Ich freue mich über die gute Zusammenarbeit mit den Bundesstellen, die ich immer erleben durfte - dafür meinen herzlichen Dank an den zuständigen Bundesrat. Herr Bundespräsident Parmelin, ich weiss auch, dass das Berggebiet Ihnen persönlich sehr am Herzen liegt und dass es Ihnen ein grosses Anliegen ist, das Berggebiet zu unterstützen. Das freut mich, und ich weiss natürlich auch, Herr Bundespräsident, dass Sie im Moment noch grössere und breitere Herausforderungen zu bewältigen haben.

Für die Sanierung von Hotelbetrieben fehlt es oft, wie gesagt, an einer finanziellen Grundlage, obwohl der Wille für die Sanierung vorhanden ist. Es hat unterschiedliche Gründe, weshalb die Gelder nicht da sind. Dies kann beispielsweise zurückzuführen sein auf den Verlust von Liquidität durch Erbteilung - das ist sehr oft der Fall - oder auf ungenügende Einnahmen, eben gerade weil die Infrastruktur nicht auf einem guten Stand ist. Das ist eine Art von Teufelskreis, die sehr schwer zu durchbrechen ist.

Wir haben im Kanton Uri gemeinsam mit dem Bund verschiedene Instrumente entwickelt, beispielsweise das Instrument der Hausanalysen. Wir haben damit sehr gute Erfahrungen gemacht, denn dies gibt eine Grundlage für die Eigentümer, indem sie wissen, wie man sanieren könnte und, vor allem, wie man zeitgemäss sanieren könnte. Das ist eine sehr gute Grundlage für die Investition, auch für den Weg nach vorne und dafür, den notwendigen Mut, diesen Weg auch zu gehen, aufzubringen. Denn es braucht Mut für die Privaten, im [PAGE 56] Berggebiet zu investieren, weil man, wie Sie sicher auch wissen, immer ein grosses Risiko eingeht.

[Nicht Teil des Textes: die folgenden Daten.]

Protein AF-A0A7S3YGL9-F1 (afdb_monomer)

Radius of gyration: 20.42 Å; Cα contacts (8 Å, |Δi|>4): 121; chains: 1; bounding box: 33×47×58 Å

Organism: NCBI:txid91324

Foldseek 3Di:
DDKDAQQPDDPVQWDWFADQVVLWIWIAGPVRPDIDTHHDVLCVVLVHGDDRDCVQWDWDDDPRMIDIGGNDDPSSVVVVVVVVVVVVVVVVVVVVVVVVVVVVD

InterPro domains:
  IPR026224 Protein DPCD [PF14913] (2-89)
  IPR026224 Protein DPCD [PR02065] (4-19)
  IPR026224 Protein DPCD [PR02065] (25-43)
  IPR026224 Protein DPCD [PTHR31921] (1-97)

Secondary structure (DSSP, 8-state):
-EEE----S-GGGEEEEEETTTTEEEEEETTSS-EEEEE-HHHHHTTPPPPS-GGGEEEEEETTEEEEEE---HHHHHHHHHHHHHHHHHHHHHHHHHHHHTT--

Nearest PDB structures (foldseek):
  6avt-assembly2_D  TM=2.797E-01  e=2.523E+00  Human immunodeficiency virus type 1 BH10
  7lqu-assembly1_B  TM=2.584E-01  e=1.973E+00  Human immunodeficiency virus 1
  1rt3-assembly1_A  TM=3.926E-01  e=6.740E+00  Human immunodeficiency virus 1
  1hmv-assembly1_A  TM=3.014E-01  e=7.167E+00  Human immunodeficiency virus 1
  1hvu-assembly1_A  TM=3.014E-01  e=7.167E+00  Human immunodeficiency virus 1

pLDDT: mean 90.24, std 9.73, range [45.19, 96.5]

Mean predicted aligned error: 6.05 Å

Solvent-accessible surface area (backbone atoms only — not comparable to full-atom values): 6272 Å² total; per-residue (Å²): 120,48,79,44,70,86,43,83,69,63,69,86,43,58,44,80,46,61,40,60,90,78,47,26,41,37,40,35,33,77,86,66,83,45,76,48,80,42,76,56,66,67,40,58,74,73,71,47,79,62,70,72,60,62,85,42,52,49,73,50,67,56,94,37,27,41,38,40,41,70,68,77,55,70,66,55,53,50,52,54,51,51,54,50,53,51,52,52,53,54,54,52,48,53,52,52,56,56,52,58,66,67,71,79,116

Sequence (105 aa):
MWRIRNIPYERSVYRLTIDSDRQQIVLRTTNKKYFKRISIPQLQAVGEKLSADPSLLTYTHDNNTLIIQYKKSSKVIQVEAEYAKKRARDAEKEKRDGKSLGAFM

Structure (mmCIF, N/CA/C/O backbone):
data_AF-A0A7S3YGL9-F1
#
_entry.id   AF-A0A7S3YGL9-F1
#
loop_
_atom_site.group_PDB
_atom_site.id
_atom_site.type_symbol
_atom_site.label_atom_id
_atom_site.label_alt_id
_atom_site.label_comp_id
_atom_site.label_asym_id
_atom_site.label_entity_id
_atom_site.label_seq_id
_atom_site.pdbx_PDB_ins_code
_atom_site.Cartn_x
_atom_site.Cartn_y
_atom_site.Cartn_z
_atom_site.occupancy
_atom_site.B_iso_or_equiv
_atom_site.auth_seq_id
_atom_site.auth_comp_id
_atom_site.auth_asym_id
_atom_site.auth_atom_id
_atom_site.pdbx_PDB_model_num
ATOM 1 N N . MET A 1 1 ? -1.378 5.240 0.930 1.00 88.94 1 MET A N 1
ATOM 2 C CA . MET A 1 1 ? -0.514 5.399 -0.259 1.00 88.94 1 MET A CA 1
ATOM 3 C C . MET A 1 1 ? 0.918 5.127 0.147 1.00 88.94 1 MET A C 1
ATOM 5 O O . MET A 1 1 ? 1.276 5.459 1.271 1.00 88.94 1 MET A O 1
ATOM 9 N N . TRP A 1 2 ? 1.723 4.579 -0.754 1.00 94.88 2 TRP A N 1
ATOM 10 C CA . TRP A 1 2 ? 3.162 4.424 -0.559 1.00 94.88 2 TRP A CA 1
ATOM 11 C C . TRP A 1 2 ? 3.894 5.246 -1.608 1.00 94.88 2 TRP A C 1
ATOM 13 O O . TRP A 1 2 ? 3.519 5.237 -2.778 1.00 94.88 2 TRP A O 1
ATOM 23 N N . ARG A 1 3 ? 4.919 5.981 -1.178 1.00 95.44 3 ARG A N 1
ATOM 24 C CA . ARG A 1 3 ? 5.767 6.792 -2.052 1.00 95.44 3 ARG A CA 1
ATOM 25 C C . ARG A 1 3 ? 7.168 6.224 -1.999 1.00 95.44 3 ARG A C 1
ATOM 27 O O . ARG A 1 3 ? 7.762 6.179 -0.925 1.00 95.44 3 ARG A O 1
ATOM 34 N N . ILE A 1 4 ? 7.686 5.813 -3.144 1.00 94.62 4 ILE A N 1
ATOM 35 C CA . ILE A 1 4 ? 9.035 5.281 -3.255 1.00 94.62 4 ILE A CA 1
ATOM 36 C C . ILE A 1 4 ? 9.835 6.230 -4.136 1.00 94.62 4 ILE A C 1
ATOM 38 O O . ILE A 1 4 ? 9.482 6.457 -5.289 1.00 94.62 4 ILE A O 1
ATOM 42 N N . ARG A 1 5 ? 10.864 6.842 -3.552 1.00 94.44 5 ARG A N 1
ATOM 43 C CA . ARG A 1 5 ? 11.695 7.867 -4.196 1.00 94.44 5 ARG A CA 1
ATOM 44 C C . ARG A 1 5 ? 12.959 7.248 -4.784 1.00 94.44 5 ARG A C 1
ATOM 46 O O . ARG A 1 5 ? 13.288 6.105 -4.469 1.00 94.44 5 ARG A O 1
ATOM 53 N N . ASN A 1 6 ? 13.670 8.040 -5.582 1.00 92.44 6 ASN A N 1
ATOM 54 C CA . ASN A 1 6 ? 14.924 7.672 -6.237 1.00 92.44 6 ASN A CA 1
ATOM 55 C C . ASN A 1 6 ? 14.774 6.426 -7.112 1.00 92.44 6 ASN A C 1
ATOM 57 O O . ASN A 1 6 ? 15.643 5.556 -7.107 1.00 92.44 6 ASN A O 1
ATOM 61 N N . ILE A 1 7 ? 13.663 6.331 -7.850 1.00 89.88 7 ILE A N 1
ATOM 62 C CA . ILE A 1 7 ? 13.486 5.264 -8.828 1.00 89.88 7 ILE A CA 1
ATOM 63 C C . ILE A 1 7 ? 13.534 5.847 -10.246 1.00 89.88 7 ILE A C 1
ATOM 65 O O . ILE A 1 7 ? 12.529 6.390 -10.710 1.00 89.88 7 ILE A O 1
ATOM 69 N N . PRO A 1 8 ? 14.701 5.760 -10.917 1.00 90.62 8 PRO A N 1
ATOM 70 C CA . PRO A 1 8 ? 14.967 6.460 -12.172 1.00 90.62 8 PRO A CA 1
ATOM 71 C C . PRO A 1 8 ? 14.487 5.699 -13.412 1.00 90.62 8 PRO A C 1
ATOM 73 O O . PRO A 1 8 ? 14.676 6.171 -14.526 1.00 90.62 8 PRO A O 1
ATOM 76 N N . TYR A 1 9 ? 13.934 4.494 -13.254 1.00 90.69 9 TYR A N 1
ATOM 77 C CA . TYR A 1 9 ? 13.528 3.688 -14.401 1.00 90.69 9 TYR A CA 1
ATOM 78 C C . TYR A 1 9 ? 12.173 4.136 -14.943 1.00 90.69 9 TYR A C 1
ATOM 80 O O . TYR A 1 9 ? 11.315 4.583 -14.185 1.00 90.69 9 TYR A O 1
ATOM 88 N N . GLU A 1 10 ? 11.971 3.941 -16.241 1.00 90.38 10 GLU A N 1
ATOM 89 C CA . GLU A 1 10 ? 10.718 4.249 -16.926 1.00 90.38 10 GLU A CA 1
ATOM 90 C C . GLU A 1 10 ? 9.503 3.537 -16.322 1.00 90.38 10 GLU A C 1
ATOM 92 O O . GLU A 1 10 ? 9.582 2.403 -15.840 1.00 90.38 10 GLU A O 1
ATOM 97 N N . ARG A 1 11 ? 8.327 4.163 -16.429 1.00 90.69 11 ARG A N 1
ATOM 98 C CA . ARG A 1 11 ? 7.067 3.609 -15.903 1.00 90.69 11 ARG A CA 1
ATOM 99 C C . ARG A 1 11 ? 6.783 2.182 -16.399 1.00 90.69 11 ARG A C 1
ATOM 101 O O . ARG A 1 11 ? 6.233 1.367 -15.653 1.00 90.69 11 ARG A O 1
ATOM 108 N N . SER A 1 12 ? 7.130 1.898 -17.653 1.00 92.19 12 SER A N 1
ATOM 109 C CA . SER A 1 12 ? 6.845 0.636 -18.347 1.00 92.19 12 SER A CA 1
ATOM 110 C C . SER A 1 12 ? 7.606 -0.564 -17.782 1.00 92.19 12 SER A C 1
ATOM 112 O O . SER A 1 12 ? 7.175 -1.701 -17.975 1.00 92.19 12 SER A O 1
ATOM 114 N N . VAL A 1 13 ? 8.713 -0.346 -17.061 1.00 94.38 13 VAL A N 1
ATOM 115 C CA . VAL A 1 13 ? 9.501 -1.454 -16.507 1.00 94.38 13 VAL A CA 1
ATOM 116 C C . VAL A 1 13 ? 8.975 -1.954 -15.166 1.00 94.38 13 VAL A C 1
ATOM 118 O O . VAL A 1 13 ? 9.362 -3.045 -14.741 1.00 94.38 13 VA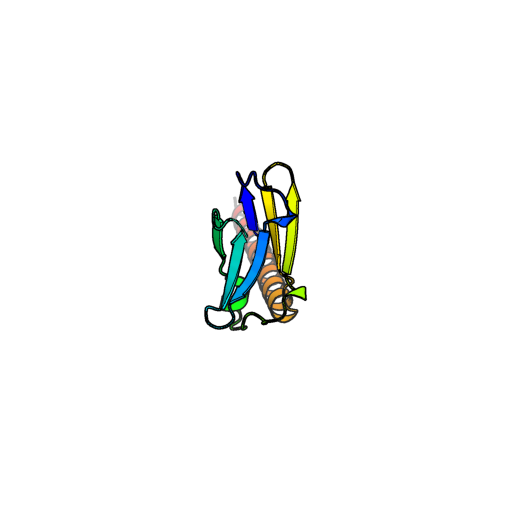L A O 1
ATOM 121 N N . TYR A 1 14 ? 8.119 -1.187 -14.483 1.00 94.12 14 TYR A N 1
ATOM 122 C CA . TYR A 1 14 ? 7.554 -1.588 -13.197 1.00 94.12 14 TYR A CA 1
ATOM 123 C C . TYR A 1 14 ? 6.411 -2.570 -13.377 1.00 94.12 14 TYR A C 1
ATOM 125 O O . TYR A 1 14 ? 5.522 -2.396 -14.207 1.00 94.12 14 TYR A O 1
ATOM 133 N N . ARG A 1 15 ? 6.398 -3.576 -12.509 1.00 94.69 15 ARG A N 1
ATOM 134 C CA . ARG A 1 15 ? 5.308 -4.527 -12.379 1.00 94.69 15 ARG A CA 1
ATOM 135 C C . ARG A 1 15 ? 4.866 -4.571 -10.927 1.00 94.69 15 ARG A C 1
ATOM 137 O O . ARG A 1 15 ? 5.676 -4.846 -10.039 1.00 94.69 15 ARG A O 1
ATOM 144 N N . LEU A 1 16 ? 3.587 -4.291 -10.710 1.00 94.62 16 LEU A N 1
ATOM 145 C CA . LEU A 1 16 ? 2.920 -4.471 -9.429 1.00 94.62 16 LEU A CA 1
ATOM 146 C C . LEU A 1 16 ? 2.094 -5.751 -9.481 1.00 94.62 16 LEU A C 1
ATOM 148 O O . LEU A 1 16 ? 1.386 -6.005 -10.451 1.00 94.62 16 LEU A O 1
ATOM 152 N N . THR A 1 17 ? 2.195 -6.546 -8.427 1.00 94.38 17 THR A N 1
ATOM 153 C CA . THR A 1 17 ? 1.437 -7.787 -8.247 1.00 94.38 17 THR A CA 1
ATOM 154 C C . THR A 1 17 ? 1.040 -7.937 -6.787 1.00 94.38 17 THR A C 1
ATOM 156 O O . THR A 1 17 ? 1.668 -7.337 -5.913 1.00 94.38 17 THR A O 1
ATOM 159 N N . ILE A 1 18 ? 0.029 -8.757 -6.521 1.00 94.06 18 ILE A N 1
ATOM 160 C CA . ILE A 1 18 ? -0.386 -9.116 -5.167 1.00 94.06 18 ILE A CA 1
ATOM 161 C C . ILE A 1 18 ? 0.100 -10.533 -4.873 1.00 94.06 18 ILE A C 1
ATOM 163 O O . ILE A 1 18 ? -0.132 -11.447 -5.657 1.00 94.06 18 ILE A O 1
ATOM 167 N N . ASP A 1 19 ? 0.790 -10.695 -3.750 1.00 94.25 19 ASP A N 1
ATOM 168 C CA . ASP A 1 19 ? 1.164 -11.988 -3.187 1.00 94.25 19 ASP A CA 1
ATOM 169 C C . ASP A 1 19 ? 0.139 -12.327 -2.099 1.00 94.25 19 ASP A C 1
ATOM 171 O O . ASP A 1 19 ? 0.195 -11.806 -0.979 1.00 94.25 19 ASP A O 1
ATOM 175 N N . SER A 1 20 ? -0.857 -13.136 -2.469 1.00 89.44 20 SER A N 1
ATOM 176 C CA . SER A 1 20 ? -1.956 -13.529 -1.584 1.00 89.44 20 SER A CA 1
ATOM 177 C C . SER A 1 20 ? -1.509 -14.474 -0.472 1.00 89.44 20 SER A C 1
ATOM 179 O O . SER A 1 20 ? -2.130 -14.478 0.585 1.00 89.44 20 SER A O 1
ATOM 181 N N . ASP A 1 21 ? -0.416 -15.213 -0.638 1.00 91.31 21 ASP A N 1
ATOM 182 C CA . ASP A 1 21 ? 0.082 -16.100 0.418 1.00 91.31 21 ASP A CA 1
ATOM 183 C C . ASP A 1 21 ? 0.728 -15.282 1.535 1.00 91.31 21 ASP A C 1
ATOM 185 O O . ASP A 1 21 ? 0.472 -15.488 2.721 1.00 91.31 21 ASP A O 1
ATOM 189 N N . ARG A 1 22 ? 1.537 -14.287 1.153 1.00 92.88 22 ARG A N 1
ATOM 190 C CA . ARG A 1 22 ? 2.235 -13.403 2.099 1.00 92.88 22 ARG A CA 1
ATOM 191 C C . ARG A 1 22 ? 1.443 -12.162 2.484 1.00 92.88 22 ARG A C 1
ATOM 193 O O . ARG A 1 22 ? 1.912 -11.401 3.329 1.00 92.88 22 ARG A O 1
ATOM 200 N N . GLN A 1 23 ? 0.272 -11.952 1.882 1.00 93.81 23 GLN A N 1
ATOM 201 C CA . GLN A 1 23 ? -0.610 -10.808 2.132 1.00 93.81 23 GLN A CA 1
ATOM 202 C C . GLN A 1 23 ? 0.106 -9.464 1.901 1.00 93.81 23 GLN A C 1
ATOM 204 O O . GLN A 1 23 ? 0.025 -8.532 2.706 1.00 93.81 23 GLN A O 1
ATOM 209 N N . GLN A 1 24 ? 0.861 -9.379 0.802 1.00 95.62 24 GLN A N 1
ATOM 210 C CA . GLN A 1 24 ? 1.729 -8.244 0.483 1.00 95.62 24 GLN A CA 1
ATOM 211 C C . GLN A 1 24 ? 1.595 -7.811 -0.975 1.00 95.62 24 GLN A C 1
ATOM 213 O O . GLN A 1 24 ? 1.381 -8.617 -1.876 1.00 95.62 24 GLN A O 1
ATOM 218 N N . ILE A 1 25 ? 1.805 -6.520 -1.218 1.00 95.88 25 ILE A N 1
ATOM 219 C CA . ILE A 1 25 ? 2.015 -5.999 -2.568 1.00 95.88 25 ILE A CA 1
ATOM 220 C C . ILE A 1 25 ? 3.486 -6.213 -2.921 1.00 95.88 25 ILE A C 1
ATOM 222 O O . ILE A 1 25 ? 4.385 -5.888 -2.138 1.00 95.88 25 ILE A O 1
ATOM 226 N N . VAL A 1 26 ? 3.733 -6.728 -4.118 1.00 96.31 26 VAL A N 1
ATOM 22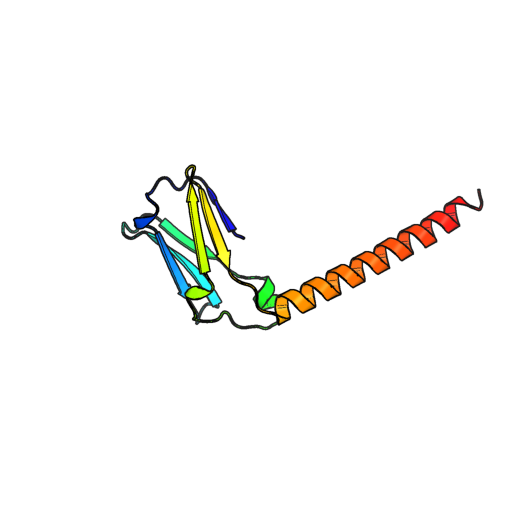7 C CA . VAL A 1 26 ? 5.069 -6.9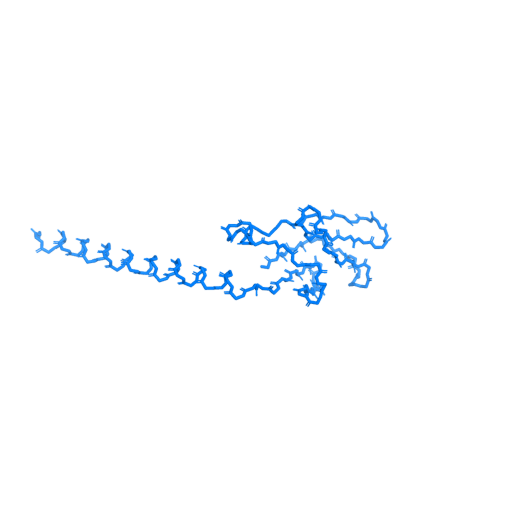44 -4.666 1.00 96.31 26 VAL A CA 1
ATOM 228 C C . VAL A 1 26 ? 5.292 -5.971 -5.813 1.00 96.31 26 VAL A C 1
ATOM 230 O O . VAL A 1 26 ? 4.593 -6.009 -6.824 1.00 96.31 26 VAL A O 1
ATOM 233 N N . LEU A 1 27 ? 6.300 -5.122 -5.654 1.00 95.94 27 LEU A N 1
ATOM 234 C CA . LEU A 1 27 ? 6.837 -4.264 -6.697 1.00 95.94 27 LEU A CA 1
ATOM 235 C C . LEU A 1 27 ? 8.131 -4.880 -7.222 1.00 95.94 27 LEU A C 1
ATOM 237 O O . LEU A 1 27 ? 9.052 -5.148 -6.450 1.00 95.94 27 LEU A O 1
ATOM 241 N N . ARG A 1 28 ? 8.225 -5.050 -8.538 1.00 96.06 28 ARG A N 1
ATOM 242 C CA . ARG A 1 28 ? 9.441 -5.516 -9.211 1.00 96.06 28 ARG A CA 1
ATOM 243 C C . ARG A 1 28 ? 9.661 -4.787 -10.529 1.00 96.06 28 ARG A C 1
ATOM 245 O O . ARG A 1 28 ? 8.7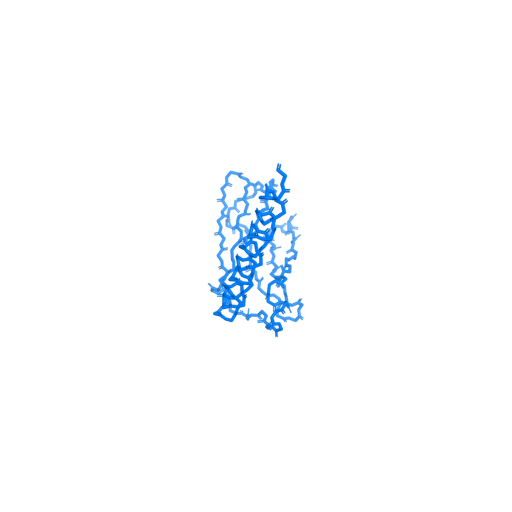11 -4.257 -11.097 1.00 96.06 28 ARG A O 1
ATOM 252 N N . THR A 1 29 ? 10.883 -4.814 -11.046 1.00 96.00 29 THR A N 1
ATOM 253 C CA . THR A 1 29 ? 11.183 -4.353 -12.410 1.00 96.00 29 THR A CA 1
ATOM 254 C C . THR A 1 29 ? 11.480 -5.511 -13.361 1.00 96.00 29 THR A C 1
ATOM 256 O O . THR A 1 29 ? 11.952 -6.572 -12.947 1.00 96.00 29 THR A O 1
ATOM 259 N N . THR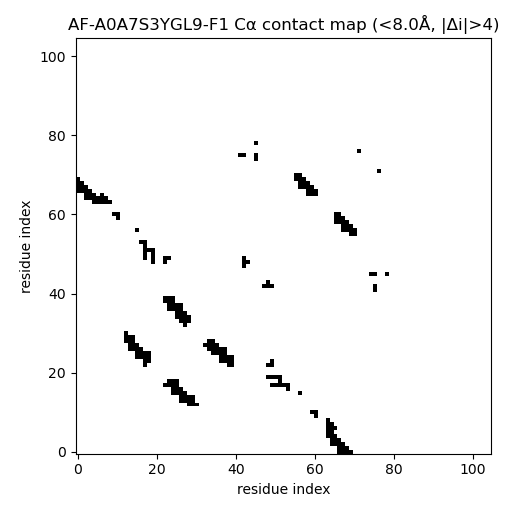 A 1 30 ? 11.225 -5.322 -14.657 1.00 95.06 30 THR A N 1
ATOM 260 C CA . THR A 1 30 ? 11.543 -6.309 -15.710 1.00 95.06 30 THR A CA 1
ATOM 261 C C . THR A 1 30 ? 13.044 -6.570 -15.833 1.00 95.06 30 THR A C 1
ATOM 263 O O . THR A 1 30 ? 13.460 -7.715 -15.983 1.00 95.06 30 THR A O 1
ATOM 266 N N . ASN A 1 31 ? 13.865 -5.532 -15.659 1.00 93.06 31 ASN A N 1
ATOM 267 C CA . ASN A 1 31 ? 15.329 -5.619 -15.635 1.00 93.06 31 ASN A CA 1
ATOM 268 C C . ASN A 1 31 ? 15.907 -6.191 -14.321 1.00 93.06 31 ASN A C 1
ATOM 270 O O . ASN A 1 31 ? 17.125 -6.208 -14.152 1.00 93.06 31 ASN A O 1
ATOM 274 N N . LYS A 1 32 ? 15.054 -6.619 -13.374 1.00 93.19 32 LYS A N 1
ATOM 275 C CA . LYS A 1 32 ? 15.419 -7.190 -12.062 1.00 93.19 32 LYS A CA 1
ATOM 276 C C . LYS A 1 32 ? 16.267 -6.279 -11.158 1.00 93.19 32 LYS A C 1
ATOM 278 O O . LYS A 1 32 ? 16.824 -6.750 -10.173 1.00 93.19 32 LYS A O 1
ATOM 283 N N . LYS A 1 33 ? 16.369 -4.983 -11.459 1.00 92.31 33 LYS A N 1
ATOM 284 C CA . LYS A 1 33 ? 17.143 -4.020 -10.658 1.00 92.31 33 LYS A CA 1
ATOM 285 C C . LYS A 1 33 ? 16.437 -3.564 -9.385 1.00 92.31 33 LYS A C 1
ATOM 287 O O . LYS A 1 33 ? 17.099 -3.075 -8.478 1.00 92.31 33 LYS A O 1
ATOM 292 N N . TYR A 1 34 ? 15.117 -3.712 -9.310 1.00 93.88 34 TYR A N 1
ATOM 293 C CA . TYR A 1 34 ? 14.344 -3.273 -8.159 1.00 93.88 34 TYR A CA 1
ATOM 294 C C . TYR A 1 34 ? 13.339 -4.339 -7.725 1.00 93.88 34 TYR A C 1
ATOM 296 O O . TYR A 1 34 ? 12.621 -4.909 -8.551 1.00 93.88 34 TYR A O 1
ATOM 304 N N . PHE A 1 35 ? 13.275 -4.577 -6.415 1.00 95.25 35 PHE A N 1
ATOM 305 C CA . PHE A 1 35 ? 12.310 -5.462 -5.774 1.00 95.25 35 PHE A CA 1
ATOM 306 C C . PHE A 1 35 ? 11.932 -4.907 -4.399 1.00 95.25 35 PHE A C 1
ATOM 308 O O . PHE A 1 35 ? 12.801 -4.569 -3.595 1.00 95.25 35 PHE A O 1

Leider scheitert es sehr oft an finanziellen Mitteln, weil eben die Tragbarkeit der Hypotheken nicht gegeben ist. Diese Problematik - ich habe es vorhin angetönt - geht aber über die Hotelsanierung hinaus. Es geht auch um die Sanierung und Weiterentwicklung von Dorfkernen und Ortsbildern. Ich habe in meiner Arbeit festgestellt, dass dies ohne finanzielle Mittel der öffentlichen Hand einfach nicht geht oder zumindest sehr, sehr anspruchsvoll ist. Wir haben im Kanton Uri versucht, ein Programm zur Behebung dieser Liquiditätsengpässe zu starten. Es ist rechtlich anspruchsvoll. Aber eine gute Grundlage dazu wäre natürlich, wenn wir die finanzielle Unterstützung des Bundes hätten. Ein gutes Modell, das sich eben anbieten würde, wäre die Mitfinanzierung, wie wir sie bei der Denkmalpflege kennen, eine Anreiz- oder Anschubfinanzierung, um den Mut und die Innovationskraft hier zu stärken.

Wenn jetzt vom Bund dazu Mittel kämen, wäre das wirklich eine willkommene und sehr gute Möglichkeit zur Stärkung der Berggebiete. Es würde der Pflege und dem Erhalt von Hotelliegenschaften, aber eben auch - das ist mir auch ein grosses Anliegen, und das möchte ich deponiert haben, auch wenn es die Motion nicht aufnimmt - der Sanierung von Dorfkernen dienen. Denn das ist im Grunde die Grundlage für den Tourismus: dass sich die Menschen an der Schönheit im Berggebiet erfreuen können. Aber es ist nicht nur das, sondern es ist auch die Grundlage für ein gutes Leben in unseren Bergregionen. Das verhindert die sonst zwangsläufige Schliessung oder den Verkauf, und es verhindert, dass der Abwanderung Vorschub geleistet wird.

Ich unterstütze selbstverständlich auch die breit gefächerte Kommissionsmotion, aber ich bin der Meinung, wir sollten das eine tun und das andere nicht lassen. Ich bitte Sie, die Motion Stöckli zu unterstützen.